Has the Cardinal ever seen the figures for LGBT teen suicide? Can he not fathom that this kind of early visibility and normalisation of what is – shock horror! – NORMAL human sexuality might help a child with confused sexual feelings to not feel alone, ostracised and driven to self-abuse? It is precisely telling children that non-heterosexual behaviour is normal that can save lives in the long run. You're not warping children's minds, you're widening them.
Imagine for a moment that the Government had decided to legalise slavery but assured us that “no one will be forced to keep a slave”.

Would such worthless assurances calm our fury? Would they justify dismantling a fundamental human right? Or would they simply amount to weasel words masking a great wrong?
I come to the Cardinal's next point rather serendipitously, having forgotten what he'd written while making my former point about slavery. How odd that we both compare the legalisation of same-sex marriage to the abolition of slavery, but in such different ways. The Cardinal seems to be forgetting that LGBT people and slaves are the oppressed minorities in these cases, and he instead aligns the slaves with those poor souls who believe that marriage should be a strictly heterosexual institution (a group that cannot, by any stretch of the imagination be described as 'Christians', as so many firmly advocate same-sex marriage, and so many non-Christians don't.)
The Universal Declaration on Human Rights is crystal clear: marriage is a right which applies to men and women, “the family is the natural and fundamental group unit of society and is entitled to protection by society and the State”.

This universal truth is so self-evident that it shouldn’t need to be repeated. If the Government attempts to demolish a universally recognised human right, they will have forfeited the trust which society has placed in them and their intolerance will shame the United Kingdom in the eyes of the world.
One of the things that is linguistically confusing about the Cardinal's argument is his consistent invocation of the phrase 'human right'. According to the phrasing of the declarations, article 16 is as follows:

1) Men and women of full age, without any limitation due to race, nationality or religion, have the right to marry and to found a family. They are entitled to equal rights as to marriage, during marriage and at its dissolution.
2) Marriage shall be entered into only with the free and full consent of the intending spouses.
3) The family is the natural and fundamental group unit of society and is entitled to protection by society and the State.


The Cardinal talks of 'dismantling a fundamental human right' twice, as if legalising same-sex marriage will somehow impede upon heterosexual couples' ability to marry freely and unhindered. Should same-sex marriage be legalised, this will not be the case – the only thing anybody may lose is the ability to discriminate and dictate who is free to declare and ceremonially cement their love in a public ceremony with friends and family present. The only thing the Cardinal is losing is his right to be such a dickhead, and – as far as I can tell – the Universal Declaration does not support 'the right to be a massive dickhead', and as such his invocation of the statute is nonsensical and erroneous.

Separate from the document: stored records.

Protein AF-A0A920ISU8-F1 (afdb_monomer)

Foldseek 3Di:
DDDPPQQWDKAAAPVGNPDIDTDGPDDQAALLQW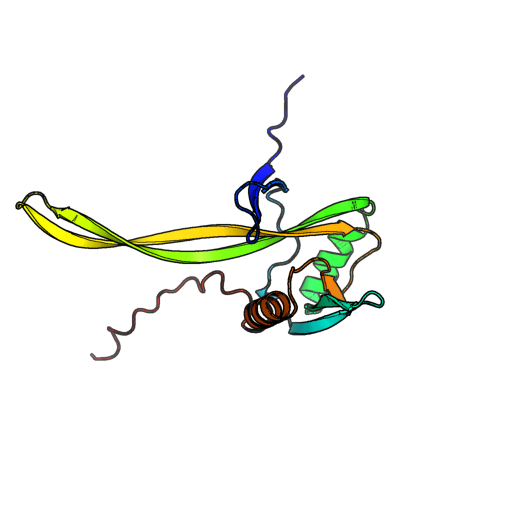PAKDWDADPVRFIKIKTFGHQVSQVSQLVVLVPQQQHKDWDKAKDKDWDFDQDQPPVRDGDTDTDIDIHIHTQAIDGSNDRGGRMDMTTPSPHNVSSHVVRVCSNVRRPPDDVDPPPPDPPDD

Nearest PDB structures (foldseek):
  5mg3-assembly1_D  TM=6.617E-01  e=1.190E-07  Escherichia coli
  5yhf-assembly1_A  TM=8.053E-01  e=2.241E-05  Thermus thermophilus HB8
  3aqo-assembly2_B  TM=7.773E-01  e=2.520E-05  Thermus thermophilus HB8
  5wc3-assembly1_A  TM=2.707E-01  e=1.273E+00  Bacillus subtilis BEST7613
  6cwx-assembly1_A  TM=2.329E-01  e=4.381E+00  Homo sapiens

Structure (mmCIF, N/CA/C/O backbone):
data_AF-A0A920ISU8-F1
#
_entry.id   AF-A0A920ISU8-F1
#
loop_
_atom_site.group_PDB
_atom_site.id
_atom_site.type_symbol
_atom_site.label_atom_id
_atom_site.label_alt_id
_atom_site.label_comp_id
_atom_site.label_asym_id
_atom_site.label_entity_id
_atom_site.label_seq_id
_atom_site.pdbx_PDB_ins_code
_atom_site.Cartn_x
_atom_site.Cartn_y
_atom_site.Cartn_z
_atom_site.occupancy
_atom_site.B_iso_or_equiv
_atom_site.auth_seq_id
_atom_site.auth_comp_id
_atom_site.auth_asym_id
_atom_site.auth_atom_id
_atom_site.pdbx_PDB_model_num
ATOM 1 N N . MET A 1 1 ? -23.802 9.949 -24.535 1.00 36.22 1 MET A N 1
ATOM 2 C CA . MET A 1 1 ? -22.535 9.449 -23.964 1.00 36.22 1 MET A CA 1
ATOM 3 C C . MET A 1 1 ? -22.802 9.215 -22.487 1.00 36.22 1 MET A C 1
ATOM 5 O O . MET A 1 1 ? -22.984 10.184 -21.769 1.00 36.22 1 MET A O 1
ATOM 9 N N . GLN A 1 2 ? -23.031 7.966 -22.075 1.00 37.16 2 GLN A N 1
ATOM 10 C CA . GLN A 1 2 ? -23.255 7.621 -20.668 1.00 37.16 2 GLN A CA 1
ATOM 11 C C . GLN A 1 2 ? -21.886 7.518 -20.000 1.00 37.16 2 GLN A C 1
ATOM 13 O O . GLN A 1 2 ? -21.118 6.615 -20.326 1.00 37.16 2 GLN A O 1
ATOM 18 N N . ASP A 1 3 ? -21.581 8.461 -19.112 1.00 43.44 3 ASP A N 1
ATOM 19 C CA . ASP A 1 3 ? -20.494 8.313 -18.151 1.00 43.44 3 ASP A CA 1
ATOM 20 C C . ASP A 1 3 ? -20.825 7.098 -17.285 1.00 43.44 3 ASP A C 1
ATOM 22 O O . ASP A 1 3 ? -21.730 7.121 -16.449 1.00 43.44 3 ASP A O 1
ATOM 26 N N . VAL A 1 4 ? -20.142 5.987 -17.543 1.00 50.28 4 VAL A N 1
ATOM 27 C CA . VAL A 1 4 ? -20.099 4.871 -16.604 1.00 50.28 4 VAL A CA 1
ATOM 28 C C . VAL A 1 4 ? -19.433 5.461 -15.363 1.00 50.28 4 VAL A C 1
ATOM 30 O O . VAL A 1 4 ? -18.287 5.893 -15.501 1.00 50.28 4 VAL A O 1
ATOM 33 N N . PRO A 1 5 ? -20.089 5.555 -14.188 1.00 49.81 5 PRO A N 1
ATOM 34 C CA . PRO A 1 5 ? -19.460 6.163 -13.028 1.00 49.81 5 PRO A CA 1
ATOM 35 C C . PRO A 1 5 ? -18.222 5.331 -12.728 1.00 49.81 5 PRO A C 1
ATOM 37 O O . PRO A 1 5 ? -18.312 4.177 -12.295 1.00 49.81 5 PRO A O 1
ATOM 40 N N . LEU A 1 6 ? -17.056 5.888 -13.056 1.00 53.41 6 LEU A N 1
ATOM 41 C CA . LEU A 1 6 ? -15.782 5.291 -12.723 1.00 53.41 6 LEU A CA 1
ATOM 42 C C . LEU A 1 6 ? -15.865 5.030 -11.223 1.00 53.41 6 LEU A C 1
ATOM 44 O O . LEU A 1 6 ? -16.085 5.960 -10.452 1.00 53.41 6 LEU A O 1
ATOM 48 N N . ARG A 1 7 ? -15.766 3.761 -10.810 1.00 67.62 7 ARG A N 1
ATOM 49 C CA . ARG A 1 7 ? -15.692 3.348 -9.401 1.00 67.62 7 ARG A CA 1
ATOM 50 C C . ARG A 1 7 ? -14.362 3.838 -8.824 1.00 67.62 7 ARG A C 1
ATOM 52 O O . ARG A 1 7 ? -13.502 3.029 -8.493 1.00 67.62 7 ARG A O 1
ATOM 59 N N . LYS A 1 8 ? -14.159 5.149 -8.808 1.00 71.75 8 LYS A N 1
ATOM 60 C CA . LYS A 1 8 ? -12.979 5.846 -8.336 1.00 71.75 8 LYS A CA 1
ATOM 61 C C . LYS A 1 8 ? -13.381 6.586 -7.075 1.00 71.75 8 LYS A C 1
ATOM 63 O O . LYS A 1 8 ? -14.351 7.336 -7.085 1.00 71.75 8 LYS A O 1
ATOM 68 N N . GLU A 1 9 ? -12.677 6.303 -5.996 1.00 79.94 9 GLU A N 1
ATOM 69 C CA . GLU A 1 9 ? -12.777 7.047 -4.745 1.00 79.94 9 GLU A CA 1
ATOM 70 C C . GLU A 1 9 ? -11.561 7.967 -4.658 1.00 79.94 9 GLU A C 1
ATOM 72 O O . GLU A 1 9 ? -10.461 7.591 -5.073 1.00 79.94 9 GLU A O 1
ATOM 77 N N . GLU A 1 10 ? -11.782 9.184 -4.178 1.00 83.31 10 GLU A N 1
ATOM 78 C CA . GLU A 1 10 ? -10.709 10.105 -3.833 1.00 83.31 10 GLU A CA 1
ATOM 79 C C . GLU A 1 10 ? -10.202 9.770 -2.432 1.00 83.31 10 GLU A C 1
ATOM 81 O O . GLU A 1 10 ? -10.992 9.548 -1.513 1.00 83.31 10 GLU A O 1
ATOM 86 N N . PHE A 1 11 ? -8.884 9.723 -2.284 1.00 83.06 11 PHE A N 1
ATOM 87 C CA . PHE A 1 11 ? -8.222 9.483 -1.010 1.00 83.06 11 PHE A CA 1
ATOM 88 C C . PHE A 1 11 ? -7.116 10.514 -0.802 1.00 83.06 11 PHE A C 1
ATOM 90 O O . PHE A 1 11 ? -6.427 10.888 -1.757 1.00 83.06 11 PHE A O 1
ATOM 97 N N . ASN A 1 12 ? -6.924 10.922 0.450 1.00 84.75 12 ASN A N 1
ATOM 98 C CA . ASN A 1 12 ? -5.833 11.804 0.858 1.00 84.75 12 ASN A CA 1
ATOM 99 C C . ASN A 1 12 ? -4.537 11.005 1.021 1.00 84.75 12 ASN A C 1
ATOM 101 O O . ASN A 1 12 ? -4.574 9.796 1.270 1.00 84.75 12 ASN A O 1
ATOM 105 N N . PHE A 1 13 ? -3.389 11.663 0.891 1.00 78.94 13 PHE A N 1
ATOM 106 C CA . PHE A 1 13 ? -2.104 11.048 1.217 1.00 78.94 13 PHE A CA 1
ATOM 107 C C . PHE A 1 13 ? -1.836 11.109 2.722 1.00 78.94 13 PHE A C 1
ATOM 109 O O . PHE A 1 13 ? -2.070 12.136 3.346 1.00 78.94 13 PHE A O 1
ATOM 116 N N . LYS A 1 14 ? -1.270 10.038 3.296 1.00 73.75 14 LYS A N 1
ATOM 117 C CA . LYS A 1 14 ? -0.938 9.966 4.733 1.00 73.75 14 LYS A CA 1
ATOM 118 C C . LYS A 1 14 ? 0.042 11.069 5.168 1.00 73.75 14 LYS A C 1
ATOM 120 O O . LYS A 1 14 ? -0.056 11.557 6.285 1.00 73.75 14 LYS A O 1
ATOM 125 N N . GLU A 1 15 ? 0.986 11.439 4.303 1.00 68.44 15 GLU A N 1
ATOM 126 C CA . GLU A 1 15 ? 2.010 12.457 4.595 1.00 68.44 15 GLU A CA 1
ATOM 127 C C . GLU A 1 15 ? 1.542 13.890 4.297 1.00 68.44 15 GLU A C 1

I was going to say that, in direct contrast to old Cardy's views, legalising same-sex marriage could make the UK a bastion of tolerance from which other governments may take lead. I then stopped to think about the word 'tolerance', and it left a bad taste in my mouth. 'Tolerance' smacks of begrudgingly putting up with something – the way I tolerate takeaways who put ketchup on my burgers without me requesting it. We shouldn't tolerate same-sex marriage, we should fucking celebrate it; celebrate the slow but optimistic progress towards a society where sexuality and gender have no bearing on how one person treats another, not does affect the rights, liberties and opportunities afforded to us all.